##### SUPPLIED RECORDS

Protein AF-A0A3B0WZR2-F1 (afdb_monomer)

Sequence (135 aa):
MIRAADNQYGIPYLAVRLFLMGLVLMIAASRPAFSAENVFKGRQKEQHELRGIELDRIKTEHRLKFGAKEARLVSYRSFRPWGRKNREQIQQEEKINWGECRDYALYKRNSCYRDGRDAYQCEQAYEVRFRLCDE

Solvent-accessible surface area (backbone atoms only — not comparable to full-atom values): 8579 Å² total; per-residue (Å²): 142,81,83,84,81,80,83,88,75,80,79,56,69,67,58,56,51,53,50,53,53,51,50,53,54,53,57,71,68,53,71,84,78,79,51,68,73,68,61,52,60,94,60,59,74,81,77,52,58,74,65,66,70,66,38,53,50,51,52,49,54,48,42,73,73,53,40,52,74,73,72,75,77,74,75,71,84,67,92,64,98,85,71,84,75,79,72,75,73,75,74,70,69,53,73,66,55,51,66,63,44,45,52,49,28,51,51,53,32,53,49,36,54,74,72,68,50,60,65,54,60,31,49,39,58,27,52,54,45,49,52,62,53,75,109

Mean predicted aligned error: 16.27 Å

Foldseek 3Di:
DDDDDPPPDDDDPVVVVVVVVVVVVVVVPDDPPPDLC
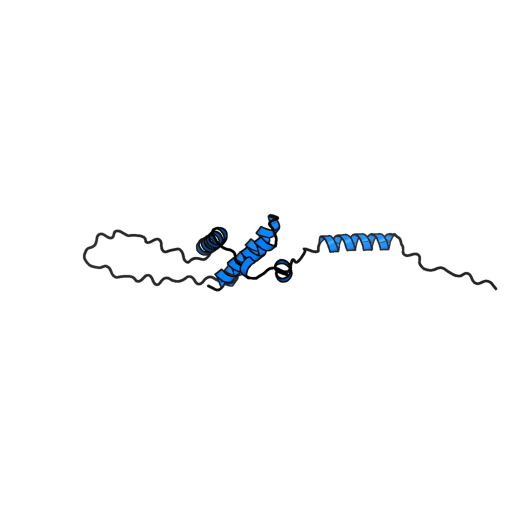VLCPPPDPVVLADDDPLLVVLVVVCCVVQNQPPPPPPPPVPPDDPDDPPPPPPPPSVQGPLVVLLVVLVVQLVVCVVVVHRNSVSSSSSVSSNVVSVD

Organism: NCBI:txid652676

Structure (mmCIF, N/CA/C/O backbone):
data_AF-A0A3B0WZR2-
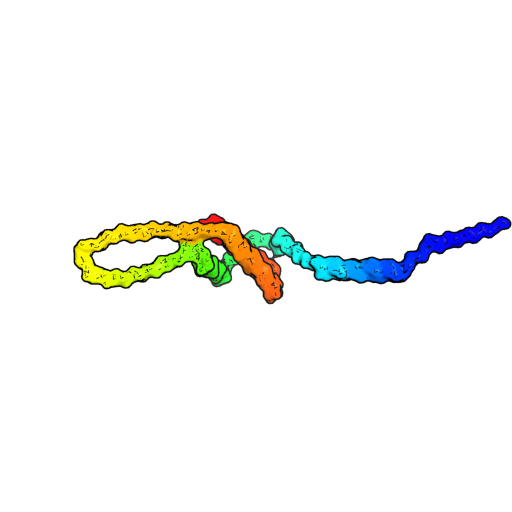F1
#
_entry.id   AF-A0A3B0WZR2-F1
#
loop_
_atom_site.group_PDB
_atom_site.id
_atom_site.type_symbol
_atom_site.label_atom_id
_atom_site.label_alt_id
_atom_site.label_comp_id
_atom_site.label_asym_id
_atom_site.label_entity_id
_atom_site.label_seq_id
_atom_site.pdbx_PDB_ins_code
_atom_site.Cartn_x
_atom_site.Cartn_y
_atom_site.Cartn_z
_atom_site.occupancy
_atom_site.B_iso_or_equiv
_atom_site.auth_seq_id
_atom_site.auth_comp_id
_atom_site.auth_asym_id
_atom_site.auth_atom_id
_atom_site.pdbx_PDB_model_num
ATOM 1 N N . MET A 1 1 ? 4.797 -3.197 -80.300 1.00 47.50 1 MET A N 1
ATOM 2 C CA . MET A 1 1 ? 4.285 -3.742 -79.024 1.00 47.50 1 MET A CA 1
ATOM 3 C C . MET A 1 1 ? 5.205 -3.296 -77.902 1.00 47.50 1 MET A C 1
ATOM 5 O O . MET A 1 1 ? 6.272 -3.873 -77.776 1.00 47.50 1 MET A O 1
ATOM 9 N N . ILE A 1 2 ? 4.829 -2.287 -77.115 1.00 43.16 2 ILE A N 1
ATOM 10 C CA . ILE A 1 2 ? 5.443 -2.036 -75.803 1.00 43.16 2 ILE A CA 1
ATOM 11 C C . ILE A 1 2 ? 4.291 -1.634 -74.877 1.00 43.16 2 ILE A C 1
ATOM 13 O O . ILE A 1 2 ? 3.670 -0.594 -75.077 1.00 43.16 2 ILE A O 1
ATOM 17 N N . ARG A 1 3 ? 3.927 -2.534 -73.957 1.00 47.34 3 ARG A N 1
ATOM 18 C CA . ARG A 1 3 ? 2.920 -2.296 -72.916 1.00 47.34 3 ARG A CA 1
ATOM 19 C C . ARG A 1 3 ? 3.530 -1.378 -71.859 1.00 47.34 3 ARG A C 1
ATOM 21 O O . ARG A 1 3 ? 4.622 -1.660 -71.373 1.00 47.34 3 ARG A O 1
ATOM 28 N N . ALA A 1 4 ? 2.810 -0.315 -71.516 1.00 48.06 4 ALA A N 1
ATOM 29 C CA . ALA A 1 4 ? 3.057 0.467 -70.317 1.00 48.06 4 ALA A CA 1
ATOM 30 C C . ALA A 1 4 ? 2.899 -0.446 -69.091 1.00 48.06 4 ALA A C 1
ATOM 32 O O . ALA A 1 4 ? 1.895 -1.147 -68.962 1.00 48.06 4 ALA A O 1
ATOM 33 N N . ALA A 1 5 ? 3.918 -0.483 -68.237 1.00 52.28 5 ALA A N 1
ATOM 34 C CA . ALA A 1 5 ? 3.821 -1.080 -66.917 1.00 52.28 5 ALA A CA 1
ATOM 35 C C . ALA A 1 5 ? 3.289 0.000 -65.970 1.00 52.28 5 ALA A C 1
ATOM 37 O O . ALA A 1 5 ? 4.032 0.888 -65.550 1.00 52.28 5 ALA A O 1
ATOM 38 N N . ASP A 1 6 ? 1.990 -0.055 -65.685 1.00 49.84 6 ASP A N 1
ATOM 39 C CA . ASP A 1 6 ? 1.361 0.7
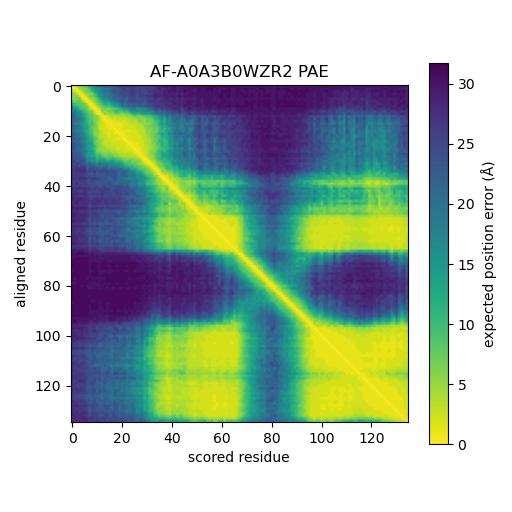35 -64.634 1.00 49.84 6 ASP A CA 1
ATOM 40 C C . ASP A 1 6 ? 1.930 0.303 -63.278 1.00 49.84 6 ASP A C 1
ATOM 42 O O . ASP A 1 6 ? 1.683 -0.799 -62.787 1.00 49.84 6 ASP A O 1
ATOM 46 N N . ASN A 1 7 ? 2.732 1.178 -62.674 1.00 50.81 7 ASN A N 1
ATOM 47 C CA . ASN A 1 7 ? 3.289 0.979 -61.343 1.00 50.81 7 ASN A CA 1
ATOM 48 C C . ASN A 1 7 ? 2.266 1.490 -60.314 1.00 50.81 7 ASN A C 1
ATOM 50 O O . ASN A 1 7 ? 2.263 2.652 -59.908 1.00 50.81 7 ASN A O 1
ATOM 54 N N . GLN A 1 8 ? 1.324 0.618 -59.965 1.00 55.28 8 GLN A N 1
ATOM 55 C CA . GLN A 1 8 ? 0.091 0.937 -59.247 1.00 55.28 8 GLN A CA 1
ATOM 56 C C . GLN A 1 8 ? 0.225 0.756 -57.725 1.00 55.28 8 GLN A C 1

##########

▸ DIRECTIONS
Every line above between the one containing "DDDDDPPPDDDDPVVVVVVVVVVVVVVVPDDPPPDLC" and the one containing "ATOM 9 N N .", those two included, is to be printed exactly. No pictures go into the copy.

▸ COMPLETED EXERCISE
DDDDDPPPDDDDPVVVVVVVVVVVVVVVPDDPPPDLC
VLCPPPDPVVLADDDPLLVVLVVVCCVVQNQPPPPPPPPVPPDDPDDPPPPPPPPSVQGPLVVLLVVLVVQLVVCVVVVHRNSVSSSSSVSSNVVSVD

Organism: NCBI:txid652676

Structure (mmCIF, N/CA/C/O backbone):
data_AF-A0A3B0WZR2-
F1
#
_entry.id   AF-A0A3B0WZR2-F1
#
loop_
_atom_site.group_PDB
_atom_site.id
_atom_site.type_symbol
_atom_site.label_atom_id
_atom_site.label_alt_id
_atom_site.label_comp_id
_atom_site.label_asym_id
_atom_site.label_entity_id
_atom_site.label_seq_id
_atom_site.pdbx_PDB_ins_code
_atom_site.Cartn_x
_atom_site.Cartn_y
_atom_site.Cartn_z
_atom_site.occupancy
_atom_site.B_iso_or_equiv
_atom_site.auth_seq_id
_atom_site.auth_comp_id
_atom_site.auth_asym_id
_atom_site.auth_atom_id
_atom_site.pdbx_PDB_model_num
ATOM 1 N N . MET A 1 1 ? 4.797 -3.197 -80.300 1.00 47.50 1 MET A N 1
ATOM 2 C CA . MET A 1 1 ? 4.285 -3.742 -79.024 1.00 47.50 1 MET A CA 1
ATOM 3 C C . MET A 1 1 ? 5.205 -3.296 -77.902 1.00 47.50 1 MET A C 1
ATOM 5 O O . MET A 1 1 ? 6.272 -3.873 -77.776 1.00 47.50 1 MET A O 1
ATOM 9 N N . ILE A 1 2 ? 4.829 -2.287 -77.115 1.00 43.16 2 ILE A N 1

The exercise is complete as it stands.